All the patients with a probability exceeding 0.6 (n= 4/17) having a mean F_EP score of 25.7 and an F_EDSS over 2.0 reached the threshold in a variable time span ranging from 1 to 20 years. On the other hand, patients with a probability lower than 0.4 (n= 10/17) and a mean F_EP score of 1.4 did not reach the threshold within a 16 years period; five of them had not reached EDSS 2.0 at the time of L_EDSS assessment, while the others had a mean TT2 of 4.2 years.

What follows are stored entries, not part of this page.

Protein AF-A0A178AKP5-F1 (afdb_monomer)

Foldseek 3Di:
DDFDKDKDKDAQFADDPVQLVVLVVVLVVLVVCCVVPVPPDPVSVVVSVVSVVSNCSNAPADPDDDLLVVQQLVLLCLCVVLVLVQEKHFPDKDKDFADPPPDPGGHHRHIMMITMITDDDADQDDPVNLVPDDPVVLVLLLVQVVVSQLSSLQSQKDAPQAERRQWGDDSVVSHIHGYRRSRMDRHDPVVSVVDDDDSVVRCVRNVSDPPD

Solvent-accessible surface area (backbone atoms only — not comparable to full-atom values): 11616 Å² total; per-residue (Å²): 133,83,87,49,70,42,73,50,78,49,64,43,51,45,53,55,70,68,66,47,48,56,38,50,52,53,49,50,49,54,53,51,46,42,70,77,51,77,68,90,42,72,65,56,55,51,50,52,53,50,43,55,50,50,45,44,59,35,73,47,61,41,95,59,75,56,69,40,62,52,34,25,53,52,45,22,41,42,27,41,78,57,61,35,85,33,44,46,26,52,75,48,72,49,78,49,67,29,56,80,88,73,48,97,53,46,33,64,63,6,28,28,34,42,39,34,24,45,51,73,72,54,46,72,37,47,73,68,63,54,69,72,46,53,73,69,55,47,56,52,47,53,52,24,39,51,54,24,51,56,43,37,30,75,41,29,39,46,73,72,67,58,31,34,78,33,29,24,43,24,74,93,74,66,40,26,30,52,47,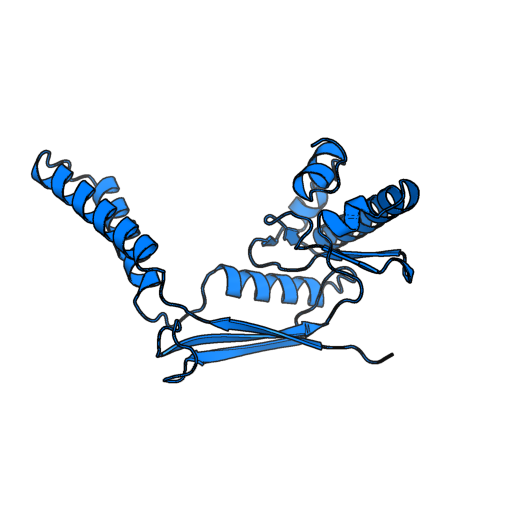83,42,43,49,45,48,81,44,51,81,68,55,44,71,69,67,72,92,48,67,76,56,54,30,47,55,32,64,69,49,88,86,126

Structure (mmCIF, N/CA/C/O backbone):
data_AF-A0A178AKP5-F1
#
_entry.id   AF-A0A178AKP5-F1
#
loop_
_atom_site.group_PDB
_atom_site.id
_atom_site.type_symbol
_atom_site.label_atom_id
_atom_site.label_alt_id
_atom_site.label_comp_id
_atom_site.label_asym_id
_atom_site.label_entity_id
_atom_site.label_seq_id
_atom_site.pdbx_PDB_ins_code
_atom_site.Cartn_x
_atom_site.Cartn_y
_atom_site.Cartn_z
_atom_site.occupancy
_atom_site.B_iso_or_equiv
_atom_site.auth_seq_id
_atom_site.auth_comp_id
_atom_site.auth_asym_id
_atom_site.auth_atom_id
_atom_site.pdbx_PDB_model_num
ATOM 1 N N . MET A 1 1 ? -23.808 -10.493 10.967 1.00 41.19 1 MET A N 1
ATOM 2 C CA . MET A 1 1 ? -23.700 -9.479 9.896 1.00 41.19 1 MET A CA 1
ATOM 3 C C . MET A 1 1 ? -22.741 -10.086 8.887 1.00 41.19 1 MET A C 1
ATOM 5 O O . MET A 1 1 ? -21.690 -10.513 9.329 1.00 41.19 1 MET A O 1
ATOM 9 N N . GLY A 1 2 ? -23.153 -10.321 7.638 1.00 51.62 2 GLY A N 1
ATOM 10 C CA . GLY A 1 2 ? -22.335 -11.091 6.690 1.00 51.62 2 GLY A CA 1
ATOM 11 C C . GLY A 1 2 ? -21.071 -10.334 6.291 1.00 51.62 2 GLY A C 1
ATOM 12 O O . GLY A 1 2 ? -21.151 -9.129 6.038 1.00 51.62 2 GLY A O 1
ATOM 13 N N . ASP A 1 3 ? -19.941 -11.035 6.243 1.00 76.94 3 ASP A N 1
ATOM 14 C CA . ASP A 1 3 ? -18.668 -10.481 5.787 1.00 76.94 3 ASP A CA 1
ATOM 15 C C . ASP A 1 3 ? -18.821 -10.029 4.330 1.00 76.94 3 ASP A C 1
ATOM 17 O O . ASP A 1 3 ? -19.190 -10.806 3.447 1.00 76.94 3 ASP A O 1
ATOM 21 N N . LYS A 1 4 ? -18.622 -8.732 4.081 1.00 91.38 4 LYS A N 1
ATOM 22 C CA . LYS A 1 4 ? -18.634 -8.179 2.724 1.00 91.38 4 LYS A CA 1
ATOM 23 C C . LYS A 1 4 ? -17.249 -8.379 2.119 1.00 91.38 4 LYS A C 1
ATOM 25 O O . LYS A 1 4 ? -16.250 -8.125 2.784 1.00 91.38 4 LYS A O 1
ATOM 30 N N . ALA A 1 5 ? -17.199 -8.771 0.854 1.00 95.00 5 ALA A N 1
ATOM 31 C CA . ALA A 1 5 ? -15.967 -8.818 0.075 1.00 95.00 5 ALA A CA 1
ATOM 32 C C . ALA A 1 5 ? -15.951 -7.694 -0.967 1.00 95.00 5 ALA A C 1
ATOM 34 O O . ALA A 1 5 ? -17.003 -7.183 -1.364 1.00 95.00 5 ALA A O 1
ATOM 35 N N . 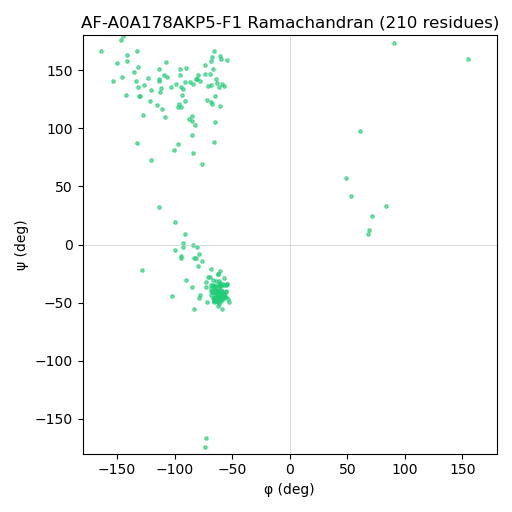MET A 1 6 ? -14.757 -7.320 -1.413 1.00 95.94 6 MET A N 1
ATOM 36 C CA . MET A 1 6 ? -14.527 -6.391 -2.514 1.00 95.94 6 MET A CA 1
ATOM 37 C C . MET A 1 6 ? -13.502 -6.971 -3.487 1.00 95.94 6 MET A C 1
ATOM 39 O O . MET A 1 6 ? -12.651 -7.769 -3.100 1.00 95.94 6 MET A O 1
ATOM 43 N N . ILE A 1 7 ? -13.595 -6.566 -4.754 1.00 97.38 7 ILE A N 1
ATOM 44 C CA . ILE A 1 7 ? -12.634 -6.941 -5.792 1.00 97.38 7 ILE A CA 1
ATOM 45 C C . ILE A 1 7 ? -11.918 -5.677 -6.258 1.00 97.38 7 ILE A C 1
ATOM 47 O O . ILE A 1 7 ? -12.563 -4.762 -6.773 1.00 97.38 7 ILE A O 1
ATOM 51 N N . LYS A 1 8 ? -10.591 -5.645 -6.112 1.00 97.00 8 LYS A N 1
ATOM 52 C CA . LYS A 1 8 ? -9.718 -4.652 -6.748 1.00 97.00 8 LYS A CA 1
ATOM 53 C C . LYS A 1 8 ? -9.223 -5.232 -8.070 1.00 97.00 8 LYS A C 1
ATOM 55 O O . LYS A 1 8 ? -8.752 -6.366 -8.120 1.00 97.00 8 LYS A O 1
ATOM 60 N N . ILE A 1 9 ? -9.377 -4.473 -9.152 1.00 95.94 9 ILE A N 1
ATOM 61 C CA . ILE A 1 9 ? -8.961 -4.890 -10.495 1.00 95.94 9 ILE A CA 1
ATOM 62 C C . ILE A 1 9 ? -7.778 -4.023 -10.901 1.00 95.94 9 ILE A C 1
ATOM 64 O O . ILE A 1 9 ? -7.926 -2.813 -11.063 1.00 95.94 9 ILE A O 1
ATOM 68 N N . ARG A 1 10 ? -6.617 -4.645 -11.096 1.00 95.56 10 ARG A N 1
ATOM 69 C CA . ARG A 1 10 ? -5.411 -3.978 -11.597 1.00 95.56 10 ARG A CA 1
ATOM 70 C C . ARG A 1 10 ? -5.088 -4.488 -12.985 1.00 95.56 10 ARG A C 1
ATOM 72 O O . ARG A 1 10 ? -5.112 -5.693 -13.219 1.00 95.56 10 ARG A O 1
ATOM 79 N N . PHE A 1 11 ? -4.774 -3.594 -13.912 1.00 95.12 11 PHE A N 1
ATOM 80 C CA . PHE A 1 11 ? -4.445 -3.993 -15.273 1.00 95.12 11 PHE A CA 1
ATOM 81 C C . PHE A 1 11 ? -3.459 -3.049 -15.947 1.00 95.12 11 PHE A C 1
ATOM 83 O O . PHE A 1 11 ? -3.348 -1.878 -15.588 1.00 95.12 11 PHE A O 1
ATOM 90 N N . GLN A 1 12 ? -2.743 -3.568 -16.944 1.00 94.69 12 GLN A N 1
ATOM 91 C CA . GLN A 1 12 ? -1.741 -2.792 -17.657 1.00 94.69 12 GLN A CA 1
ATOM 92 C C . GLN A 1 12 ? -2.391 -1.743 -18.565 1.00 94.69 12 GLN A C 1
ATOM 94 O O . GLN A 1 12 ? -3.171 -2.068 -19.466 1.00 94.69 12 GLN A O 1
ATOM 99 N N . VAL A 1 13 ? -2.005 -0.486 -18.373 1.00 94.62 13 VAL A N 1
ATOM 100 C CA . VAL A 1 13 ? -2.409 0.635 -19.223 1.00 94.62 13 VAL A CA 1
ATOM 101 C C . VAL A 1 13 ? -1.220 1.200 -19.985 1.00 94.62 13 VAL A C 1
ATOM 103 O O . VAL A 1 13 ? -0.082 1.132 -19.524 1.00 94.62 13 VAL A O 1
ATOM 106 N N . ARG A 1 14 ? -1.492 1.760 -21.163 1.00 94.44 14 ARG A N 1
ATOM 107 C CA . ARG A 1 14 ? -0.530 2.565 -21.907 1.00 94.44 14 ARG A CA 1
ATOM 108 C C . ARG A 1 14 ? -0.342 3.883 -21.165 1.00 94.44 14 ARG A C 1
ATOM 110 O O . ARG A 1 14 ? -1.328 4.489 -20.736 1.00 94.44 14 ARG A O 1
ATOM 117 N N . ALA A 1 15 ? 0.906 4.323 -21.046 1.00 93.62 15 ALA A N 1
ATOM 118 C CA . ALA A 1 15 ? 1.212 5.646 -20.517 1.00 93.62 15 ALA A CA 1
ATOM 119 C C . ALA A 1 15 ? 0.582 6.760 -21.380 1.00 93.62 15 ALA A C 1
ATOM 121 O O . ALA A 1 15 ? 0.173 6.533 -22.530 1.00 93.62 15 ALA A O 1
ATOM 122 N N . SER A 1 16 ? 0.484 7.963 -20.808 1.00 94.00 16 SER A N 1
ATOM 123 C CA . SER A 1 16 ? 0.155 9.175 -21.565 1.00 94.00 16 SER A CA 1
ATOM 124 C C . SER A 1 16 ? 1.200 9.431 -22.651 1.00 94.00 16 SER A C 1
ATOM 126 O O . SER A 1 16 ? 2.312 8.911 -22.579 1.00 94.00 16 SER A O 1
ATOM 128 N N . ASP A 1 17 ? 0.834 10.223 -23.658 1.00 94.81 17 ASP A N 1
ATOM 129 C CA . ASP A 1 17 ? 1.788 10.620 -24.698 1.00 94.81 17 ASP A CA 1
ATOM 130 C C . ASP A 1 17 ? 2.939 11.438 -24.095 1.00 94.81 17 ASP A C 1
ATOM 132 O O . ASP A 1 17 ? 4.085 11.095 -24.329 1.00 94.81 17 ASP A O 1
ATOM 136 N N . GLU A 1 18 ? 2.642 12.365 -23.178 1.00 94.81 18 GLU A N 1
ATOM 137 C CA . GLU A 1 18 ? 3.648 13.102 -22.391 1.00 94.81 18 GLU A CA 1
ATOM 138 C C . GLU A 1 18 ? 4.647 12.171 -21.687 1.00 94.81 18 GLU A C 1
ATOM 140 O O . GLU A 1 18 ? 5.851 12.304 -21.861 1.00 94.81 18 GLU A O 1
ATOM 145 N N . GLY A 1 19 ? 4.163 11.148 -20.972 1.00 91.75 19 GLY A N 1
ATOM 146 C CA . GLY A 1 19 ? 5.057 10.216 -20.286 1.00 91.75 19 GLY A CA 1
ATOM 147 C C . GLY A 1 19 ? 5.867 9.330 -21.237 1.00 91.75 19 GLY A C 1
ATOM 148 O O . GLY A 1 19 ? 6.879 8.772 -20.829 1.00 91.75 19 GLY A O 1
ATOM 149 N N . ILE A 1 20 ? 5.431 9.145 -22.485 1.00 95.31 20 ILE A N 1
ATOM 150 C CA . ILE A 1 20 ? 6.202 8.436 -23.516 1.00 95.31 20 ILE A CA 1
ATOM 151 C C . ILE A 1 20 ? 7.273 9.359 -24.088 1.00 95.31 20 ILE A C 1
ATOM 153 O O . ILE A 1 20 ? 8.425 8.932 -24.187 1.00 95.31 20 ILE A O 1
ATOM 157 N N . ASP A 1 21 ? 6.894 10.593 -24.412 1.00 96.00 21 ASP A N 1
ATOM 158 C CA . ASP A 1 21 ? 7.774 11.623 -24.956 1.00 96.00 21 ASP A CA 1
ATOM 159 C C . ASP A 1 21 ? 8.911 11.928 -23.971 1.00 96.00 21 ASP A C 1
ATOM 161 O O . ASP A 1 21 ? 10.068 11.892 -24.371 1.00 96.00 21 ASP A O 1
ATOM 165 N N . ASP A 1 22 ? 8.628 12.031 -22.667 1.00 94.62 22 ASP A N 1
ATOM 166 C CA . ASP A 1 22 ? 9.652 12.204 -21.627 1.00 94.62 22 ASP A CA 1
ATOM 167 C C . ASP A 1 22 ? 10.728 11.106 -21.666 1.00 94.62 22 ASP A C 1
ATOM 169 O O . ASP A 1 22 ? 11.927 11.377 -21.566 1.00 94.62 22 ASP A O 1
ATOM 173 N N . TYR A 1 23 ? 10.337 9.834 -21.809 1.00 93.31 23 TYR A N 1
ATOM 174 C CA . TYR A 1 23 ? 11.315 8.748 -21.934 1.00 93.31 23 TYR A CA 1
ATOM 175 C C . TYR A 1 23 ? 12.085 8.828 -23.253 1.00 93.31 23 TYR A C 1
ATOM 177 O O . TYR A 1 23 ? 13.270 8.491 -23.277 1.00 93.31 23 TYR A O 1
ATOM 185 N N . GLN A 1 24 ? 11.414 9.210 -24.338 1.00 95.19 24 GLN A N 1
ATOM 186 C CA . GLN A 1 24 ? 11.995 9.312 -25.671 1.00 95.19 24 GLN A CA 1
ATOM 187 C C . GLN A 1 24 ? 13.057 10.422 -25.712 1.00 95.19 24 GLN A C 1
ATOM 189 O O . GLN A 1 24 ? 14.199 10.152 -26.082 1.00 95.19 24 GLN A O 1
ATOM 194 N N . ASP A 1 25 ? 12.715 11.611 -25.218 1.00 95.50 25 ASP A N 1
ATOM 195 C CA . ASP A 1 25 ? 13.582 12.786 -25.154 1.00 95.50 25 ASP A CA 1
ATOM 196 C C . ASP A 1 25 ? 14.810 12.525 -24.275 1.00 95.50 25 ASP A C 1
ATOM 198 O O . ASP A 1 25 ? 15.936 12.799 -24.690 1.00 95.50 25 ASP A O 1
ATOM 202 N N . ASN A 1 26 ? 14.627 11.893 -23.108 1.00 93.50 26 ASN A N 1
ATOM 203 C CA . ASN A 1 26 ? 15.745 11.499 -22.242 1.00 93.50 26 ASN A CA 1
ATOM 204 C C . ASN A 1 26 ? 16.699 10.510 -22.932 1.00 93.50 26 ASN A C 1
ATOM 206 O O . ASN A 1 26 ? 17.915 10.586 -22.759 1.00 93.50 26 ASN A O 1
ATOM 210 N N . ILE A 1 27 ? 16.173 9.548 -23.697 1.00 93.69 27 ILE A N 1
ATOM 211 C CA . ILE A 1 27 ? 17.016 8.610 -24.453 1.00 93.69 27 ILE A CA 1
ATOM 212 C C . ILE A 1 27 ? 17.790 9.362 -25.537 1.00 93.69 27 ILE A C 1
ATOM 214 O O . ILE A 1 27 ? 18.996 9.150 -25.676 1.00 93.69 27 ILE A O 1
ATOM 218 N N . ASP A 1 28 ? 17.117 10.232 -26.286 1.00 93.38 28 ASP A N 1
ATOM 219 C CA . ASP A 1 28 ? 17.710 10.981 -27.391 1.00 93.38 28 ASP A CA 1
ATOM 220 C C . ASP A 1 28 ? 18.785 11.963 -26.905 1.00 93.38 28 ASP A C 1
ATOM 222 O O . ASP A 1 28 ? 19.840 12.076 -27.536 1.00 93.38 28 ASP A O 1
ATOM 226 N N . GLU A 1 29 ? 18.575 12.617 -25.760 1.00 92.25 29 GLU A N 1
ATOM 227 C CA . GLU A 1 29 ? 19.560 13.495 -25.122 1.00 92.25 29 GLU A CA 1
ATOM 228 C C . GLU A 1 29 ? 20.828 12.725 -24.738 1.00 92.25 29 GLU A C 1
ATOM 230 O O . GLU A 1 29 ? 21.922 13.088 -25.174 1.00 92.25 29 GLU A O 1
ATOM 235 N N . VAL A 1 30 ? 20.691 11.599 -24.031 1.00 89.06 30 VAL A N 1
ATOM 236 C CA . VAL A 1 30 ? 21.841 10.778 -23.613 1.00 89.06 30 VAL A CA 1
ATOM 237 C C . VAL A 1 30 ? 22.589 10.207 -24.824 1.00 89.06 30 VAL A C 1
ATOM 239 O O . VAL A 1 30 ? 23.821 10.191 -24.860 1.00 89.06 30 VAL A O 1
ATOM 242 N N . VAL A 1 31 ? 21.871 9.754 -25.856 1.00 88.06 31 VAL A N 1
ATOM 243 C CA . VAL A 1 31 ? 22.483 9.253 -27.099 1.00 88.06 31 VAL A CA 1
ATOM 244 C C . VAL A 1 31 ? 23.225 10.370 -27.841 1.00 88.06 31 VAL A C 1
ATOM 246 O O . VAL A 1 31 ? 24.319 10.146 -28.375 1.00 88.06 31 VAL A O 1
ATOM 249 N N . LYS A 1 32 ? 22.668 11.584 -27.868 1.00 89.06 32 LYS A N 1
ATOM 250 C CA . LYS A 1 32 ? 23.307 12.759 -28.470 1.00 89.06 32 LYS A CA 1
ATOM 251 C C . LYS A 1 32 ? 24.578 13.147 -27.719 1.00 89.06 32 LYS A C 1
ATOM 253 O O . LYS A 1 32 ? 25.590 13.403 -28.374 1.00 89.06 32 LYS A O 1
ATOM 258 N N . GLU A 1 33 ? 24.553 13.155 -26.389 1.00 86.56 33 GLU A N 1
ATOM 259 C CA . GLU A 1 33 ? 25.736 13.411 -25.564 1.00 86.56 33 GLU A CA 1
ATOM 260 C C . GLU A 1 33 ? 26.840 12.390 -25.836 1.00 86.56 33 GLU A C 1
ATOM 262 O O . GLU A 1 33 ? 27.964 12.783 -26.139 1.00 86.56 33 GLU A O 1
ATOM 267 N N . LEU A 1 34 ? 26.516 11.093 -25.851 1.00 83.75 34 LEU A N 1
ATOM 268 C CA . LEU A 1 34 ? 27.474 10.025 -26.163 1.00 83.75 34 LEU A CA 1
ATOM 269 C C . LEU A 1 34 ? 28.081 10.133 -27.564 1.00 83.75 34 LEU A C 1
ATOM 271 O O . LEU A 1 34 ? 29.235 9.762 -27.776 1.00 83.75 34 LEU A O 1
ATOM 275 N N . THR A 1 35 ? 27.312 10.640 -28.528 1.00 82.94 35 THR A N 1
ATOM 276 C CA . THR A 1 35 ? 27.804 10.869 -29.892 1.00 82.94 35 THR A CA 1
ATOM 277 C C . THR A 1 35 ? 28.836 12.001 -29.929 1.00 82.94 35 THR A C 1
ATOM 279 O O . THR A 1 35 ? 29.783 11.946 -30.713 1.00 82.94 35 THR A O 1
ATOM 282 N N . GLN A 1 36 ? 28.667 13.032 -29.094 1.00 82.75 36 GLN A N 1
ATOM 283 C CA . GLN A 1 36 ? 29.561 14.196 -29.025 1.00 82.75 36 GLN A CA 1
ATOM 284 C C . GLN A 1 36 ? 30.775 13.955 -28.120 1.00 82.75 36 GLN A C 1
ATOM 286 O O . GLN A 1 36 ? 31.881 14.396 -28.435 1.00 82.75 36 GLN A O 1
ATOM 291 N N . TYR A 1 37 ? 30.569 13.229 -27.025 1.00 81.75 37 TYR A N 1
ATOM 292 C CA . TYR A 1 37 ? 31.561 12.912 -26.010 1.00 81.75 37 TYR A CA 1
ATOM 293 C C . TYR A 1 37 ? 31.481 11.417 -25.697 1.00 81.75 37 TYR A C 1
ATOM 295 O O . TYR A 1 37 ? 30.762 11.021 -24.779 1.00 81.75 37 TYR A O 1
ATOM 303 N N . PRO A 1 38 ? 32.206 10.567 -26.446 1.00 73.94 38 PRO A N 1
ATOM 304 C CA . PRO A 1 38 ? 32.184 9.126 -26.234 1.00 73.94 38 PRO A CA 1
ATOM 305 C C . PRO A 1 38 ? 32.794 8.764 -24.873 1.00 73.94 38 PRO A C 1
ATOM 307 O O . PRO A 1 38 ? 33.991 8.514 -24.745 1.00 73.94 38 PRO A O 1
ATOM 310 N N . ALA A 1 39 ? 31.963 8.756 -23.839 1.00 65.88 39 ALA A N 1
ATOM 311 C CA . ALA A 1 39 ? 32.252 8.181 -22.540 1.00 65.88 39 ALA A CA 1
ATOM 312 C C . ALA A 1 39 ? 31.555 6.819 -22.497 1.00 65.88 39 ALA A C 1
ATOM 314 O O . ALA A 1 39 ? 30.437 6.686 -22.003 1.00 65.88 39 ALA A O 1
ATOM 315 N N . ASP A 1 40 ? 32.199 5.813 -23.093 1.00 67.12 40 ASP A N 1
ATOM 316 C CA . ASP A 1 40 ? 31.705 4.434 -23.109 1.00 67.12 40 ASP A CA 1
ATOM 317 C C . ASP A 1 40 ? 31.942 3.773 -21.745 1.00 67.12 40 ASP A C 1
ATOM 319 O O . ASP A 1 40 ? 32.831 2.940 -21.562 1.00 67.12 40 ASP A O 1
ATOM 323 N N . THR A 1 41 ? 31.200 4.241 -20.744 1.00 80.00 41 THR A N 1
ATOM 324 C CA . THR A 1 41 ? 31.202 3.660 -19.407 1.00 80.00 41 THR A CA 1
ATOM 325 C C . THR A 1 41 ? 30.045 2.678 -19.277 1.00 80.00 41 THR A C 1
ATOM 327 O O . THR A 1 41 ? 28.951 2.871 -19.815 1.00 80.00 41 THR A O 1
ATOM 330 N N . GLU A 1 42 ? 30.281 1.619 -18.508 1.00 85.62 42 GLU A N 1
ATOM 331 C CA . GLU A 1 42 ? 29.257 0.642 -18.133 1.00 85.62 42 GLU A CA 1
ATOM 332 C C . GLU A 1 42 ? 28.034 1.318 -17.482 1.00 85.62 42 GLU A C 1
ATOM 334 O O . GLU A 1 42 ? 26.894 0.919 -17.715 1.00 85.62 42 GLU A O 1
ATOM 339 N N . GLU A 1 43 ? 28.264 2.400 -16.733 1.00 86.00 43 GLU A N 1
ATOM 340 C CA . GLU A 1 43 ? 27.226 3.205 -16.089 1.00 86.00 43 GLU A CA 1
ATOM 341 C C . GLU A 1 43 ? 26.287 3.878 -17.101 1.00 86.00 43 GLU A C 1
ATOM 343 O O . GLU A 1 43 ? 25.065 3.767 -16.972 1.00 86.00 43 GLU A O 1
ATOM 348 N N . THR A 1 44 ? 26.825 4.506 -18.154 1.00 84.38 44 THR A N 1
ATOM 349 C CA . THR A 1 44 ? 25.992 5.156 -19.176 1.00 84.38 44 THR A CA 1
ATOM 350 C C . THR A 1 44 ? 25.183 4.129 -19.965 1.00 84.38 44 THR A C 1
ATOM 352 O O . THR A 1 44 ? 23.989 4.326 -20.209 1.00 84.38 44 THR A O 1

Finally, a non parametric bootstrap analysis was carried out to validate the model using the Bias Corrected and Accelerated (BCA) method in order to estimate the 95% bootstrap confidence interval for each variable (EP score CI= 0.04 to 0.15 ; TT2 CI= −0.13 to −0.29). Given that the diagnostic criteria for bootstrap analysis were fully met (low differences between predicted and observed regressors coefficients and standard errors, Gaussian shape of the bootstrap distribution), we interpreted these results as consistent with a successful prospective validation of the model.
Discussion
The retrospective part of this study aimed to build up and evaluate a model combining neurophysiologic and clinical evaluations to obtain a reliable prediction of the progression of disability in MS patients with particular attention to the role of evoked potentials. A summary score considering both abnormalities of latencies as well as of morphology and of amplitude symmetry of the principal EP components
[4] was utilized as input in the analyses to assess the prognostic value of EPs. Since none of the recent works have compared the different EP score systems which have been proposed in the last decade, consistent with a previous work of our group
[8], we chose the scoring system preserving most of the EP information
[4]. The latter allows a maximum of 6 points for each side and for any of 5 EP modalities, as opposed to only 4 points in Leocani et al.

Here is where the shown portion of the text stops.